Mobile Is Killing The TV Star
Ratings from Nielsen confirm that people continue to sit in front of TVs on Super Bowl Sunday. However, the fact that overall app usage declined by less than just 5% compared to same time period on the prior Sunday suggests that a large amount of consumers’ attention is spent in apps, even as they sit in front of the TV. This should cause advertisers to question the value of paying a premium for Super Bowl ads when the attention premium they command is eroding. That’s particularly true for some groups. For example, overall app usage by Moms, during the time the Super Bowl was on, dropped by less than two percent compared to the previous week. While Tide’s “Miracle Stain” ad was certainly entertaining, it appears that the “Mom” target market was not paying attention.
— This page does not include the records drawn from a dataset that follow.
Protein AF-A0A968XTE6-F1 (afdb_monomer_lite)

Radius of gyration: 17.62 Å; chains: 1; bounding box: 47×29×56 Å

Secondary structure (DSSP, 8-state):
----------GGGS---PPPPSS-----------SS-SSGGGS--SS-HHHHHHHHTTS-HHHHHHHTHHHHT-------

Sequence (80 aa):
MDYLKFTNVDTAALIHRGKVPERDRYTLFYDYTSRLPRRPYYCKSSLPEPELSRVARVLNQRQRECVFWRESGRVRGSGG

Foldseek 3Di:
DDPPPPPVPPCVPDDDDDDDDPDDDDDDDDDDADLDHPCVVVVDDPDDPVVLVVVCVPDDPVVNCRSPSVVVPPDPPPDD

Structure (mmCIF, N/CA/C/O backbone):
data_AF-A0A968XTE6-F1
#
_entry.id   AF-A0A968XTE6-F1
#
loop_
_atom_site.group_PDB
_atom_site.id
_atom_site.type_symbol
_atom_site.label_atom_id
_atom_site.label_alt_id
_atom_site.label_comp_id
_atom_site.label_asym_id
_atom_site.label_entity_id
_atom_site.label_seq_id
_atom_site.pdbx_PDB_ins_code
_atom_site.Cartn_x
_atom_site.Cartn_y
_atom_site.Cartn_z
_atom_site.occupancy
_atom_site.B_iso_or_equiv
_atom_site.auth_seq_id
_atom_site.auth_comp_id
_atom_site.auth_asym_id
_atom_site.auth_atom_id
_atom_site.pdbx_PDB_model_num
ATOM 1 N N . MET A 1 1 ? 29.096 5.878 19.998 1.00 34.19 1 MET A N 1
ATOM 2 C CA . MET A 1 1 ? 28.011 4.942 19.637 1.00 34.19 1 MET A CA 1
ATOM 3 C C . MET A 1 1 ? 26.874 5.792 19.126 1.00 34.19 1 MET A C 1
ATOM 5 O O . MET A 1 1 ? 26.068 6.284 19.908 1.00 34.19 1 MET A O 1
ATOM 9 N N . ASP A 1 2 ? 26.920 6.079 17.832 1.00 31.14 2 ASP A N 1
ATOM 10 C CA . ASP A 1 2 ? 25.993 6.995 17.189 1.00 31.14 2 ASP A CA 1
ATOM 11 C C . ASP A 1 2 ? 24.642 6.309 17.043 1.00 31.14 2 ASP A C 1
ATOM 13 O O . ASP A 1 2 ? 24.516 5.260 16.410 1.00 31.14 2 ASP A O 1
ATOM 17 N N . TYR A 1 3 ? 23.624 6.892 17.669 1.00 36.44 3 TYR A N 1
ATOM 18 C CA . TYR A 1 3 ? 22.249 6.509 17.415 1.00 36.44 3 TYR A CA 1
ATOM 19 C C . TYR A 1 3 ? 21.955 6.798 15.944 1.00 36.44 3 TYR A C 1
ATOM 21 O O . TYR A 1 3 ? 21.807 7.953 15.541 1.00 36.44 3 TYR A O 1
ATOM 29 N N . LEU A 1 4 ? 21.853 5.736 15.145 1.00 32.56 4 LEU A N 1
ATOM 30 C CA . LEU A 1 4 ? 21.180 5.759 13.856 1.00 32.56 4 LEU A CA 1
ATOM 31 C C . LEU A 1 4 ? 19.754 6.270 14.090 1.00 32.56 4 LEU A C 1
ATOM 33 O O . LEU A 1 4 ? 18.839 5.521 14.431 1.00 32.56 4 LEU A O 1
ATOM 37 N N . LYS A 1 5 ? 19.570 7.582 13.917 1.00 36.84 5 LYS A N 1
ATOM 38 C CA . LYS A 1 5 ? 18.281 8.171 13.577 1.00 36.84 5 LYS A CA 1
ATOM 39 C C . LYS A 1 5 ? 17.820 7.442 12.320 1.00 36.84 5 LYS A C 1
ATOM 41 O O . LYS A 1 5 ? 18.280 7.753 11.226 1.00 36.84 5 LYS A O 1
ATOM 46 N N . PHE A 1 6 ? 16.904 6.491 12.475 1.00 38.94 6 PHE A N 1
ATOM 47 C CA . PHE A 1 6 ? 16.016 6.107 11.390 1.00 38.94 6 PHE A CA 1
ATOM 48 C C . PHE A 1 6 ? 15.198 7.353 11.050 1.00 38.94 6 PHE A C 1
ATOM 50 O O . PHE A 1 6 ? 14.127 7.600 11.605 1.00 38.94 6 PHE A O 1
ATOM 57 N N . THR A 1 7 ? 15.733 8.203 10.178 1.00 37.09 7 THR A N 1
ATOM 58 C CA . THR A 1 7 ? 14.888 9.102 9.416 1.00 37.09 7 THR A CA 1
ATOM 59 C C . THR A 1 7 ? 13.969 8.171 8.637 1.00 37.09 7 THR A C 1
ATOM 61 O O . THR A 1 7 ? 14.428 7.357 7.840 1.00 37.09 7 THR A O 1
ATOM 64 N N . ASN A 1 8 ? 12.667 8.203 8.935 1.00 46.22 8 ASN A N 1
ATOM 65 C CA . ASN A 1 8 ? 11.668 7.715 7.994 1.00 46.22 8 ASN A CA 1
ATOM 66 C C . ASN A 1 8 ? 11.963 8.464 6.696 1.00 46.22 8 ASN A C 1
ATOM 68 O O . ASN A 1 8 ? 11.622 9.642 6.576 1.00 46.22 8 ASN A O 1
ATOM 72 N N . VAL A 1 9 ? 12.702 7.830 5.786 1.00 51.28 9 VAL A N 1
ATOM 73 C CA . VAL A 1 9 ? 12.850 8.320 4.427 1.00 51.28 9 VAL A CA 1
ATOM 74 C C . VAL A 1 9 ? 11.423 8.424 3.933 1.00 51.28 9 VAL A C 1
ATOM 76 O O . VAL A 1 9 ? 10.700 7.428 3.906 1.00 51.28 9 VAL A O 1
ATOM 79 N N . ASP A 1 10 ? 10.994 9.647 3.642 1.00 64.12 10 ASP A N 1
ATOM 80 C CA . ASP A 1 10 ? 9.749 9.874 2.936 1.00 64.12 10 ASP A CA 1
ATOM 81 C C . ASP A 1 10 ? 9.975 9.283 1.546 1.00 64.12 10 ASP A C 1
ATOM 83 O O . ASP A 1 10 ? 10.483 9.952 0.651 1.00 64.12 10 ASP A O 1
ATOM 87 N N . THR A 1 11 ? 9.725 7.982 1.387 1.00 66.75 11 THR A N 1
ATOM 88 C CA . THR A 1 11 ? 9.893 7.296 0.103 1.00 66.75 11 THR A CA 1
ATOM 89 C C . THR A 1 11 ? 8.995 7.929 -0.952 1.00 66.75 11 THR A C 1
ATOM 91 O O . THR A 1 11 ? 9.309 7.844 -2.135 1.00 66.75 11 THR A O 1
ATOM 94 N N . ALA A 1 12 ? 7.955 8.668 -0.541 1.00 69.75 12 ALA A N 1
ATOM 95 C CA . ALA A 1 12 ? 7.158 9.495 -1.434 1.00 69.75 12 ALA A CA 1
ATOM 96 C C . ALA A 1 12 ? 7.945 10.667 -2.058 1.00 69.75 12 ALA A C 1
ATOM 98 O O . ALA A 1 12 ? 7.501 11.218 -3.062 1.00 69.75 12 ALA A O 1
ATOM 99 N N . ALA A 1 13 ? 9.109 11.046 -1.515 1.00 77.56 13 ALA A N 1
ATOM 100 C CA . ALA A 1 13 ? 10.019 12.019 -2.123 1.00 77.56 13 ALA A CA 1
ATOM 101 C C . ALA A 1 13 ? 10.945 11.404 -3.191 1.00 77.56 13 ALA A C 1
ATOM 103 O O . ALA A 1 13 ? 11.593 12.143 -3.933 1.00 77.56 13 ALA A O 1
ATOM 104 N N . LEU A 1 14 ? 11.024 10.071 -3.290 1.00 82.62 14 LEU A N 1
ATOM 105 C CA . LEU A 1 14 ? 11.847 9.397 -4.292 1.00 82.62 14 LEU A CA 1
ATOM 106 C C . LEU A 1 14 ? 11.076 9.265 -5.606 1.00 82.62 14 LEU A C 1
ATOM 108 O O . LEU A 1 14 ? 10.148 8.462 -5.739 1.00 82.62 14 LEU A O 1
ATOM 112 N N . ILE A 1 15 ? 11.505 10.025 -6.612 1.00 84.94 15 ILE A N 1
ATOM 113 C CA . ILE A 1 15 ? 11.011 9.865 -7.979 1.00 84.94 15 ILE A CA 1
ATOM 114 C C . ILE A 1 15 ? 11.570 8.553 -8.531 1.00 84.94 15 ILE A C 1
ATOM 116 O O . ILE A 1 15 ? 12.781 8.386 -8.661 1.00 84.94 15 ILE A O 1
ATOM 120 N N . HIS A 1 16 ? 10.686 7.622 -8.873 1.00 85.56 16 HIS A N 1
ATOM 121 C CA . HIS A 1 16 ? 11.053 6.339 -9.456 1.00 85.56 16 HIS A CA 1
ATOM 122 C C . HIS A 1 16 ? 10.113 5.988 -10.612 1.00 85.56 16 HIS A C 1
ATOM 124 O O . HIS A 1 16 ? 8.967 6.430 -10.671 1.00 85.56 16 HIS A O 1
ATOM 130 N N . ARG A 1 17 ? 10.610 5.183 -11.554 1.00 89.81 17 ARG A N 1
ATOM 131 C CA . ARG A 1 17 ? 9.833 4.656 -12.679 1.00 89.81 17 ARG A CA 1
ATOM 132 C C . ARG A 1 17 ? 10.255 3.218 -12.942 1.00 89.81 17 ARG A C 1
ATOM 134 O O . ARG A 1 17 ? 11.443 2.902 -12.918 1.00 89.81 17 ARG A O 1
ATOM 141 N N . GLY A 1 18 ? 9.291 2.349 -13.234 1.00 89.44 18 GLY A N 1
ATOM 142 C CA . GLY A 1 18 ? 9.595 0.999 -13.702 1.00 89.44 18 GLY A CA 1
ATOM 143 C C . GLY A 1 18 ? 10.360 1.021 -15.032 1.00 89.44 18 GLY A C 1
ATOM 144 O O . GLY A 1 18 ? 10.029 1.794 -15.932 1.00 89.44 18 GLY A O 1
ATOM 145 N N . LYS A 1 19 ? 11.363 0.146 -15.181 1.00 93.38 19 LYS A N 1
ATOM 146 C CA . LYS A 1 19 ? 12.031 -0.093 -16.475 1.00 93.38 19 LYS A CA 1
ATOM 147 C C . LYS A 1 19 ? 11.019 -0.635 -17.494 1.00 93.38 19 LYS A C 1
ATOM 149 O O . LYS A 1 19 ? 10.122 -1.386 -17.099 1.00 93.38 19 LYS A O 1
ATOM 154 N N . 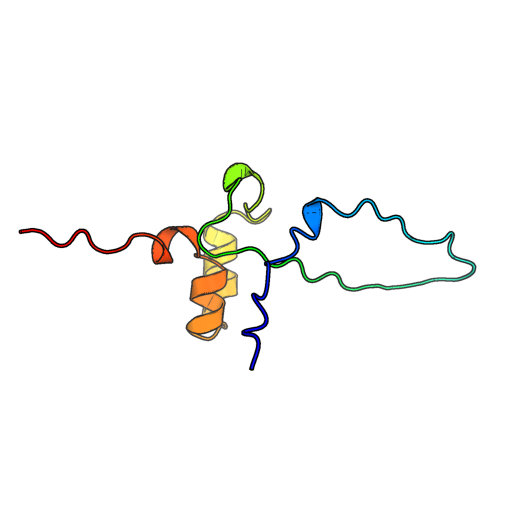VAL A 1 20 ? 11.197 -0.305 -18.776 1.00 94.81 20 VAL A N 1
ATOM 155 C CA . VAL A 1 20 ? 10.443 -0.909 -19.890 1.00 94.81 20 VAL A CA 1
ATOM 156 C C . VAL A 1 20 ? 10.507 -2.443 -19.776 1.00 94.81 20 VAL A C 1
ATOM 158 O O . VAL A 1 20 ? 11.609 -2.978 -19.622 1.00 94.81 20 VAL A O 1
ATOM 161 N N . PRO A 1 21 ? 9.364 -3.150 -19.754 1.00 94.56 21 PRO A N 1
ATOM 162 C CA . PRO A 1 21 ? 9.353 -4.603 -19.651 1.00 94.56 21 PRO A CA 1
ATOM 163 C C . PRO A 1 21 ? 9.784 -5.247 -20.976 1.00 94.56 21 PRO A C 1
ATOM 165 O O . PRO A 1 21 ? 9.322 -4.853 -22.040 1.00 94.56 21 PRO A O 1
ATOM 168 N N . GLU A 1 22 ? 10.656 -6.252 -20.900 1.00 96.62 22 GLU A N 1
ATOM 169 C CA . GLU A 1 22 ? 11.085 -7.080 -22.046 1.00 96.62 22 GLU A CA 1
ATOM 170 C C . GLU A 1 22 ? 10.227 -8.359 -22.184 1.00 96.62 22 GLU A C 1
ATOM 172 O O . GLU A 1 22 ? 10.315 -9.082 -23.169 1.00 96.62 22 GLU A O 1
ATOM 177 N N . ARG A 1 23 ? 9.402 -8.639 -21.167 1.00 95.94 23 ARG A N 1
ATOM 178 C CA . ARG A 1 23 ? 8.437 -9.741 -21.050 1.00 95.94 23 ARG A CA 1
ATOM 179 C C . ARG A 1 23 ? 7.421 -9.405 -19.957 1.00 95.94 23 ARG A C 1
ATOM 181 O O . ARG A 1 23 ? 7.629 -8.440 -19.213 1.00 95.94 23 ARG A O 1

The price of a Super Bowl ad pays for a lot on mobile whether that’s in app advertising, sponsored content, in-app product placement or branded apps, and Flurry believes many marketers may benefit from reconsidering their media mixes in light of evidence in this report showing that unless exceptionally interesting things are happening on TV, a significant and increasing amount of consumer attention is spent using smartphones and tablets.
New Consumer Behavior. New Strategy.
Brands who continue to believe in the potential of TV during major events such as the Super Bowl must also now understand the multi-screening behavior of their target market, and take that into account in developing their campaigns. For example, marketers targeting Fashionistas would be well-served by scheduling ads to run during or near the half-time show, while running in-app ads during the game itself. The reverse strategy would apply to groups such as Sports Enthusiasts. These results also have implications for those who wish to run integrated campaigns across screens: those will only be effective if the TV portion is compelling enough to pull attention away from the screens in the hands of the audience.
With the holy grail of TV events disrupted, advertisers need to take note. The winner of the Screen Bowl is the smartphone. Mobile is here. Mobile is the new first screen.